Сухие ветра пустынь выбелили кости мужей Гондора, полегших здесь; равно же скалятся сквозь желтый песок черепа убитых харадрим, не пожелавших отдавать свою вотчину. Страшными и кровавыми были морские сражения, когда пиратов выбивали из древних гаваней; еще страшнее были марши вглубь страны. Падали кони, падали люди, и более не поднимались. Но воля вела их, злая воля командира, идущего на северо-восток, вглубь пустынь, по приказу Короля. Полагал ли Элессар, что бывший соратник его, товарищ по Братству Кольца, сгинет в боях с харадримами, коих предрекалось бесчисленно? Или же доверял доблести Боромира, сына Дэнетора, доверился ей – и получил то, о чем приказал? – не ведал тот. Лишь знал, что ненадолго все это – до ближайшей каменистой горки, дабы тело его зарыть, буде случится так, что все же погибнет. И шел он на смерть, каждый день проживая, как последний – и год за годом так, пока черное знамя Королей трепетало над Умбаром, пока продвигалось вглубь харадских земель, кровь и смерть оставляя за собой.

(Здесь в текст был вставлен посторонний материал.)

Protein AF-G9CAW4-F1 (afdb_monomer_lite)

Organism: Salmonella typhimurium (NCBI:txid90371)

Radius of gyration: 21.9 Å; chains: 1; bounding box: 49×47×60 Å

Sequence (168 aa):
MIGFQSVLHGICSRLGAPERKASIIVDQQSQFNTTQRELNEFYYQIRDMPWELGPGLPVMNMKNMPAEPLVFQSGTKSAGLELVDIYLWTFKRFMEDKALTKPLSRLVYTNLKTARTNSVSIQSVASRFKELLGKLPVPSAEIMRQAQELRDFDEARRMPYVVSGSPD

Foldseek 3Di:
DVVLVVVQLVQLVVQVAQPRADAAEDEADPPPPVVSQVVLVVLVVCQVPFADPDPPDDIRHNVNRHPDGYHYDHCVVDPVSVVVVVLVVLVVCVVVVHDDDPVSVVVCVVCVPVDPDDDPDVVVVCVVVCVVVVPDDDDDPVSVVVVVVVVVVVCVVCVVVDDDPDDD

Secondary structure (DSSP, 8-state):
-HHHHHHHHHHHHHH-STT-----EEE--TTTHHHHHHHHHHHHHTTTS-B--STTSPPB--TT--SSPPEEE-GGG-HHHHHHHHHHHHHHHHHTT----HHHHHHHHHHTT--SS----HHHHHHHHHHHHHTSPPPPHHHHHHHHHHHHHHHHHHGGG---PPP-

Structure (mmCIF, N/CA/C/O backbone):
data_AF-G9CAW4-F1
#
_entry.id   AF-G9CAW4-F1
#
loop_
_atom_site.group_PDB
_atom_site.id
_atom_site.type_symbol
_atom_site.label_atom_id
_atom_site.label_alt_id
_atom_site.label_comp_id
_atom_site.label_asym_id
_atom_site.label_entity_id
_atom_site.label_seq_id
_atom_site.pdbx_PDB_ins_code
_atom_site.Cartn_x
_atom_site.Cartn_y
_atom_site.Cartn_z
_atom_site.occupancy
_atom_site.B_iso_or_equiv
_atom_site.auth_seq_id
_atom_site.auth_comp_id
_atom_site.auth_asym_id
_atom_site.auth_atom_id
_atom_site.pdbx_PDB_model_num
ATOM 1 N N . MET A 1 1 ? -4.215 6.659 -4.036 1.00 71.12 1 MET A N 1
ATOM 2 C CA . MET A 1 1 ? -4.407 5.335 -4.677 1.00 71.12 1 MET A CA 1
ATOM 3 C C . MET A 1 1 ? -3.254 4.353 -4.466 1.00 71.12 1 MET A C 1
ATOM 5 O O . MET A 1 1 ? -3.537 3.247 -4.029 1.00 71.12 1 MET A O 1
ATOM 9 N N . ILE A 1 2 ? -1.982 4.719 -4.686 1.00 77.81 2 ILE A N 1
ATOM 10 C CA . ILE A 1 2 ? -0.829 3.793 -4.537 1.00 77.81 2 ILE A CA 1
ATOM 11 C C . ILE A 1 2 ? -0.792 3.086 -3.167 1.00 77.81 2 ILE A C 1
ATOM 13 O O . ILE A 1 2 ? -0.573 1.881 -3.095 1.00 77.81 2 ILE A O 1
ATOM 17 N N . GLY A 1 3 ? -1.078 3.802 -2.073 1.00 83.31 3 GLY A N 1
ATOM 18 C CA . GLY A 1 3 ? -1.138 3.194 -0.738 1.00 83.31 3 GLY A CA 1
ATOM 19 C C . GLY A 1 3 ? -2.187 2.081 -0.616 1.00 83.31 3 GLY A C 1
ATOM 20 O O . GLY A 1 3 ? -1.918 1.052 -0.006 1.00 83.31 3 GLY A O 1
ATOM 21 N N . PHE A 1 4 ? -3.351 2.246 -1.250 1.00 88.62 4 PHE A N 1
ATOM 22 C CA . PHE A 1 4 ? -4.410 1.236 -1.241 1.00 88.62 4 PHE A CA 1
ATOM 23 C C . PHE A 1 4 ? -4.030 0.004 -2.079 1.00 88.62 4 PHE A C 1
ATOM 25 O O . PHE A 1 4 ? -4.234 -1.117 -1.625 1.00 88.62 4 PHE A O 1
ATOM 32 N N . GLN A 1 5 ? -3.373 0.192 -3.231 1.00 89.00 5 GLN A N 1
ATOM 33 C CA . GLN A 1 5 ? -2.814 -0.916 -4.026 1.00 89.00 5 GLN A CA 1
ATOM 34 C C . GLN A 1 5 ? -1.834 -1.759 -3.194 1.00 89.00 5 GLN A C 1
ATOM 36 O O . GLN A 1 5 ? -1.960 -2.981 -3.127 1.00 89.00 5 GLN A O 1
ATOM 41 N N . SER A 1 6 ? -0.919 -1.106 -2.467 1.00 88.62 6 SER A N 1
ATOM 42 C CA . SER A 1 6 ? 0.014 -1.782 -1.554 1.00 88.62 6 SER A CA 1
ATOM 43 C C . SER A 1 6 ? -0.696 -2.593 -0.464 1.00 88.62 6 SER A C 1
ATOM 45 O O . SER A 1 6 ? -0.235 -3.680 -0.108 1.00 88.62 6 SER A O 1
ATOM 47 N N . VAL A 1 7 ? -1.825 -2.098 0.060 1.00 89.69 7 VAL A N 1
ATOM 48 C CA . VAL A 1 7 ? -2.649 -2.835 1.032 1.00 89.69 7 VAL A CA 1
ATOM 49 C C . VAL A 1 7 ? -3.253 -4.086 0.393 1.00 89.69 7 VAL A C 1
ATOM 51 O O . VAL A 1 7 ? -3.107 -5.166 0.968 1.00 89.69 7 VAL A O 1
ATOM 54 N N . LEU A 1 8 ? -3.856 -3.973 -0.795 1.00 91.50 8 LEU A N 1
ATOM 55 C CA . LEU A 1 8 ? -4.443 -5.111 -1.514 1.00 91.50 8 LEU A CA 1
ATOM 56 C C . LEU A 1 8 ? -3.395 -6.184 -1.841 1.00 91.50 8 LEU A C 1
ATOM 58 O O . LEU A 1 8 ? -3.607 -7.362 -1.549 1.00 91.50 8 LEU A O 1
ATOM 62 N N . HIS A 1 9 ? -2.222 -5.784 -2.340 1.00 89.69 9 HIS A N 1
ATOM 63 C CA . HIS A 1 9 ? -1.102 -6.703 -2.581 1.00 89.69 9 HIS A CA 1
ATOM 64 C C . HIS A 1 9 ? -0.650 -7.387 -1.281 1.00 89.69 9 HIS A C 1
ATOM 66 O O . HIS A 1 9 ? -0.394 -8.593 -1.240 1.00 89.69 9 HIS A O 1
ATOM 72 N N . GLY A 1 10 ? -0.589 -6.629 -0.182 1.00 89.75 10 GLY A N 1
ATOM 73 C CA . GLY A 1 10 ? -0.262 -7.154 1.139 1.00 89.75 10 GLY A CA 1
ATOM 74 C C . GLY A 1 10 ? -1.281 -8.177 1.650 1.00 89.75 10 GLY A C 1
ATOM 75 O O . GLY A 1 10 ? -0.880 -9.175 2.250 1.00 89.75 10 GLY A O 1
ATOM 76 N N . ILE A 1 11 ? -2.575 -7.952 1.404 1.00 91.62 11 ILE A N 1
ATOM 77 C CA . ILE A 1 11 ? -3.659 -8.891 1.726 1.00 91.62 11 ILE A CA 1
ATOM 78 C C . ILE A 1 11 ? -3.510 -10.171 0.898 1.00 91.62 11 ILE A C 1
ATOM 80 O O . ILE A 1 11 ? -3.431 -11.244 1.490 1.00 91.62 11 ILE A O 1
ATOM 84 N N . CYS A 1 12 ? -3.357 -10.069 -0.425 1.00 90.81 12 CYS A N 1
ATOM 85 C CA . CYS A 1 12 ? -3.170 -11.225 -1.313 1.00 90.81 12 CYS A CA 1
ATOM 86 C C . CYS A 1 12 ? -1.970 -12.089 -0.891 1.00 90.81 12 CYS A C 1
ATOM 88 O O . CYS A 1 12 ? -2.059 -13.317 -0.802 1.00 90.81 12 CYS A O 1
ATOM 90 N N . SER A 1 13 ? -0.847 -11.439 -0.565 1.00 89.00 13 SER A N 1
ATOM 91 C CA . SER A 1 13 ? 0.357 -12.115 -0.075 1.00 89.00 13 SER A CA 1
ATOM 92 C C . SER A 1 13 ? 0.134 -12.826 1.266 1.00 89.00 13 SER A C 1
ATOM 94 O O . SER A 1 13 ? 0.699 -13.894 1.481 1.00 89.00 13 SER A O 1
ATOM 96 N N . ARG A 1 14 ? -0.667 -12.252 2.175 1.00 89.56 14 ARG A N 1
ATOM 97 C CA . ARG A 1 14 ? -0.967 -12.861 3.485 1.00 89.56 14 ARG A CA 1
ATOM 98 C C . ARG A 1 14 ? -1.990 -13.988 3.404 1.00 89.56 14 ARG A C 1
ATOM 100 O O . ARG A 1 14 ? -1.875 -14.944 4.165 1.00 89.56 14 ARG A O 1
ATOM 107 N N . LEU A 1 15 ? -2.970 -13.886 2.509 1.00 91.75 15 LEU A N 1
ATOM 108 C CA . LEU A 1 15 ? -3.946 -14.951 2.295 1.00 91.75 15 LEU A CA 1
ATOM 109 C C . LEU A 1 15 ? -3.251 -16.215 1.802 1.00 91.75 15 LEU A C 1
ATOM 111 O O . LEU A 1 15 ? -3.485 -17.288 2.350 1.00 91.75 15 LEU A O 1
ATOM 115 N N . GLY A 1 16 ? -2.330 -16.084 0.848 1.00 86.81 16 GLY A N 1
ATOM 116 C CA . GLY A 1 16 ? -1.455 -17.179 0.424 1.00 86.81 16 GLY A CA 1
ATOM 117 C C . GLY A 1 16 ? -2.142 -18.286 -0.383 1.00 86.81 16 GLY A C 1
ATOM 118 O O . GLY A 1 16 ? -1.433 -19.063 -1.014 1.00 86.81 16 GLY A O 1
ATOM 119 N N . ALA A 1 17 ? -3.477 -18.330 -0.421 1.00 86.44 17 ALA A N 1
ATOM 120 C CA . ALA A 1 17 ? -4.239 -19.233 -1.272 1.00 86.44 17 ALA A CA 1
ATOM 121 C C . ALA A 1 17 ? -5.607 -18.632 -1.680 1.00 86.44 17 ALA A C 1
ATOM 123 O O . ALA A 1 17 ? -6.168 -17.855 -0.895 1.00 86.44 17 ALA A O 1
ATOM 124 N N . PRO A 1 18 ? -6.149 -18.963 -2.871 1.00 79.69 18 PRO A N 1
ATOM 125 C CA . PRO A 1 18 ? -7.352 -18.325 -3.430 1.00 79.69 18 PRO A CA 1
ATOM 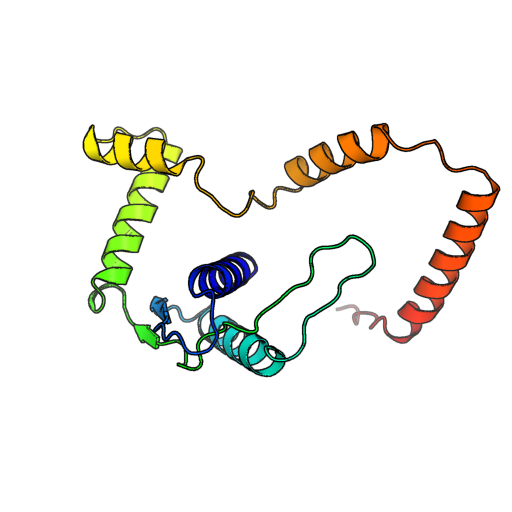126 C C . PRO A 1 18 ? -8.649 -18.622 -2.675 1.00 79.69 18 PRO A C 1
ATOM 128 O O . PRO A 1 18 ? -9.575 -17.818 -2.680 1.00 79.69 18 PRO A O 1
ATOM 131 N N . GLU A 1 19 ? -8.734 -19.781 -2.028 1.00 81.81 19 GLU A N 1
ATOM 132 C CA . GLU A 1 19 ? -9.921 -20.228 -1.299 1.00 81.81 19 GLU A CA 1
ATOM 133 C C . GLU A 1 19 ? -10.080 -19.560 0.073 1.00 81.81 19 GLU A C 1
ATOM 135 O O . GLU A 1 19 ? -11.127 -19.689 0.717 1.00 81.81 19 GLU A O 1
ATOM 140 N N . ARG A 1 20 ? -9.057 -18.833 0.540 1.00 86.44 20 ARG A N 1
ATOM 141 C CA . ARG A 1 20 ? -9.124 -18.127 1.818 1.00 86.44 20 ARG A CA 1
ATOM 142 C C . ARG A 1 20 ? -9.945 -16.854 1.691 1.00 86.44 20 ARG A C 1
ATOM 144 O O . ARG A 1 20 ? -9.701 -16.006 0.838 1.00 86.44 20 ARG A O 1
ATOM 151 N N . LYS A 1 21 ? -10.894 -16.706 2.609 1.00 86.38 21 LYS A N 1
ATOM 152 C CA . LYS A 1 21 ? -11.793 -15.556 2.663 1.00 86.38 21 LYS A CA 1
ATOM 153 C C . LYS A 1 21 ? -11.215 -14.459 3.545 1.00 86.38 21 LYS A C 1
ATOM 155 O O . LYS A 1 21 ? -10.654 -14.731 4.605 1.00 86.38 21 LYS A O 1
ATOM 160 N N . ALA A 1 22 ? -11.399 -13.221 3.109 1.00 89.62 22 ALA A N 1
ATOM 161 C CA . ALA A 1 22 ? -11.193 -12.037 3.920 1.00 89.62 22 ALA A CA 1
ATOM 162 C C . ALA A 1 22 ? -12.215 -10.980 3.526 1.00 89.62 22 ALA A C 1
ATOM 164 O O . ALA A 1 22 ? -12.393 -10.705 2.341 1.00 89.62 22 ALA A O 1
ATOM 165 N N . SER A 1 23 ? -12.815 -10.357 4.532 1.00 91.06 23 SER A N 1
ATOM 166 C CA . SER A 1 23 ? -13.655 -9.182 4.351 1.00 91.06 23 SER A CA 1
ATOM 167 C C . SER A 1 23 ? -12.795 -7.934 4.535 1.00 91.06 23 SER A C 1
ATOM 169 O O . SER A 1 23 ? -12.089 -7.793 5.538 1.00 91.06 23 SER A O 1
ATOM 171 N N . ILE A 1 24 ? -12.831 -7.031 3.557 1.00 93.31 24 ILE A N 1
ATOM 172 C CA . ILE A 1 24 ? -12.064 -5.785 3.589 1.00 93.31 24 ILE A CA 1
ATOM 173 C C . ILE A 1 24 ? -13.021 -4.649 3.939 1.00 93.31 24 ILE A C 1
ATOM 175 O O . ILE A 1 24 ? -13.862 -4.261 3.128 1.00 93.31 24 ILE A O 1
ATOM 179 N N . ILE A 1 25 ? -12.878 -4.120 5.154 1.00 94.12 25 ILE A N 1
ATOM 180 C CA . ILE A 1 25 ? -13.647 -2.969 5.629 1.00 94.12 25 ILE A CA 1
ATOM 181 C C . ILE A 1 25 ? -12.810 -1.710 5.419 1.00 94.12 25 ILE A C 1
ATOM 183 O O . ILE A 1 25 ? -11.651 -1.653 5.831 1.00 94.12 25 ILE A O 1
ATOM 187 N N . VAL A 1 26 ? -13.401 -0.710 4.775 1.00 93.19 26 VAL A N 1
ATOM 188 C CA . VAL A 1 26 ? -12.771 0.579 4.482 1.00 93.19 26 VAL A CA 1
ATOM 189 C C . VAL A 1 26 ? -13.598 1.684 5.124 1.00 93.19 26 VAL A C 1
ATOM 191 O O . VAL A 1 26 ? -14.830 1.631 5.105 1.00 93.19 26 VAL A O 1
ATOM 194 N N . ASP A 1 27 ? -12.919 2.679 5.691 1.00 92.19 27 ASP A N 1
ATOM 195 C CA . ASP A 1 27 ? -13.590 3.850 6.246 1.00 92.19 27 ASP A CA 1
ATOM 196 C C . ASP A 1 27 ? -14.372 4.609 5.163 1.00 92.19 27 ASP A C 1
ATOM 198 O O . ASP A 1 27 ? -13.968 4.699 3.993 1.00 92.19 27 ASP A O 1
ATOM 202 N N . GLN A 1 28 ? -15.526 5.133 5.559 1.00 90.12 28 GLN A N 1
ATOM 203 C CA . GLN A 1 28 ? -16.439 5.812 4.659 1.00 90.12 28 GLN A CA 1
ATOM 204 C C . GLN A 1 28 ? -15.923 7.223 4.348 1.00 90.12 28 GLN A C 1
ATOM 206 O O . GLN A 1 28 ? -15.971 8.127 5.178 1.00 90.12 28 GLN A O 1
ATOM 211 N N . GLN A 1 29 ? -15.458 7.422 3.115 1.00 85.19 29 GLN A N 1
ATOM 212 C CA . GLN A 1 29 ? -14.838 8.651 2.628 1.00 85.19 29 GLN A CA 1
ATOM 213 C C . GLN A 1 29 ? -15.352 8.995 1.227 1.00 85.19 29 GLN A C 1
ATOM 215 O O . GLN A 1 29 ? -15.119 8.267 0.259 1.00 85.19 29 GLN A O 1
ATOM 220 N N . SER A 1 30 ? -16.005 10.151 1.094 1.00 79.94 30 SER A N 1
ATOM 221 C CA . SER A 1 30 ? -16.663 10.571 -0.153 1.00 79.94 30 SER A CA 1
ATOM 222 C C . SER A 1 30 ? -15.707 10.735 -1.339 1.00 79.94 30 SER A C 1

Земли Харада осенил блеск прямых, светлых мечей Севера, беспощадных – по приказу своего командира. И, не устояв пред силой и яростью, явившейся со стороны Белых Гор, правители Харада склонили головы пред словом Короля – пред воплощенной волей его, пред изъявляющим ее – Боромиром, сыном Дэнетора, Лордом-протектором Умбара.
Миновали годы с тех пор; кровь уходила в песок все глубже, солнце оставалось жестоким и ярким, а небо – звонким, будто чаша из тонкой глины. Реяло черное знамя над гаванью Умбара; спокойно, будто лебеди по тихой воде, входили в нее суда из Пеларгира, Дол Амрота и Минас-Тирита. Белокаменные дворцы  сверкали под солнцем, благоухали сады, кипела жизнь на узких кривых улицах древнего города, и за его пределами, на заливных лугах, где трудились крестьяне. Росли легконогие кони, впитавшие в себя жар и пыл песков, казалось, с самого рождения; тяжело трубили прирученные мумакил, привыкшие к новым погонщикам; обучались бойцы сражению в зной; не гремели более полные доспехи Стражей – непросто сражаться в раскаленном железе. Все чаще на тренировочных площадках хищно блестели кривые сабли, все чаще к звучной, жесткой речи мужей Гондора примешивались гортанные, певучие нотки местного наречия, и уже начинали бегать по садам и дворикам светлокожие, но темноглазые, в своих матерей, малыши. Умбар входит в тебя, в кровь твою, в плоть твою, незаметным ядом растекаясь по венам, жаром своего солнца расплавляя память о родине, о белых снегах ее, о водах Великой Реки, и о светлокаменном Городе у подножия горы Миндоллуин.

Ночь идет, неумолимая и душная – бархатная, как гибкое тело на шелке, темная, будто косы задремавшей рядом, истомленной девицы; смугло золотится гладкое плечо в сумраке, ловя отблески факелов с наружной стены дворца. Жарко; испарина любовных утех липко покрывает тело, смешиваясь с запахом благовоний, которыми себя умастила наложница. Спит она, чуть приоткрыв свежие, темно-алые, будто смоква, губы, а глаза ее черны, как воды ледяного Келед-Зарама – вот она вздрагивает ресницами, чувствуя на себе взгляд, и поднимает их. Два черных алмаза устремляются на лорда-протектора снизу сверх, тонкая рука касается плеча, ведет ниже, задевая полосы шрамов – осторожным, медленным движением.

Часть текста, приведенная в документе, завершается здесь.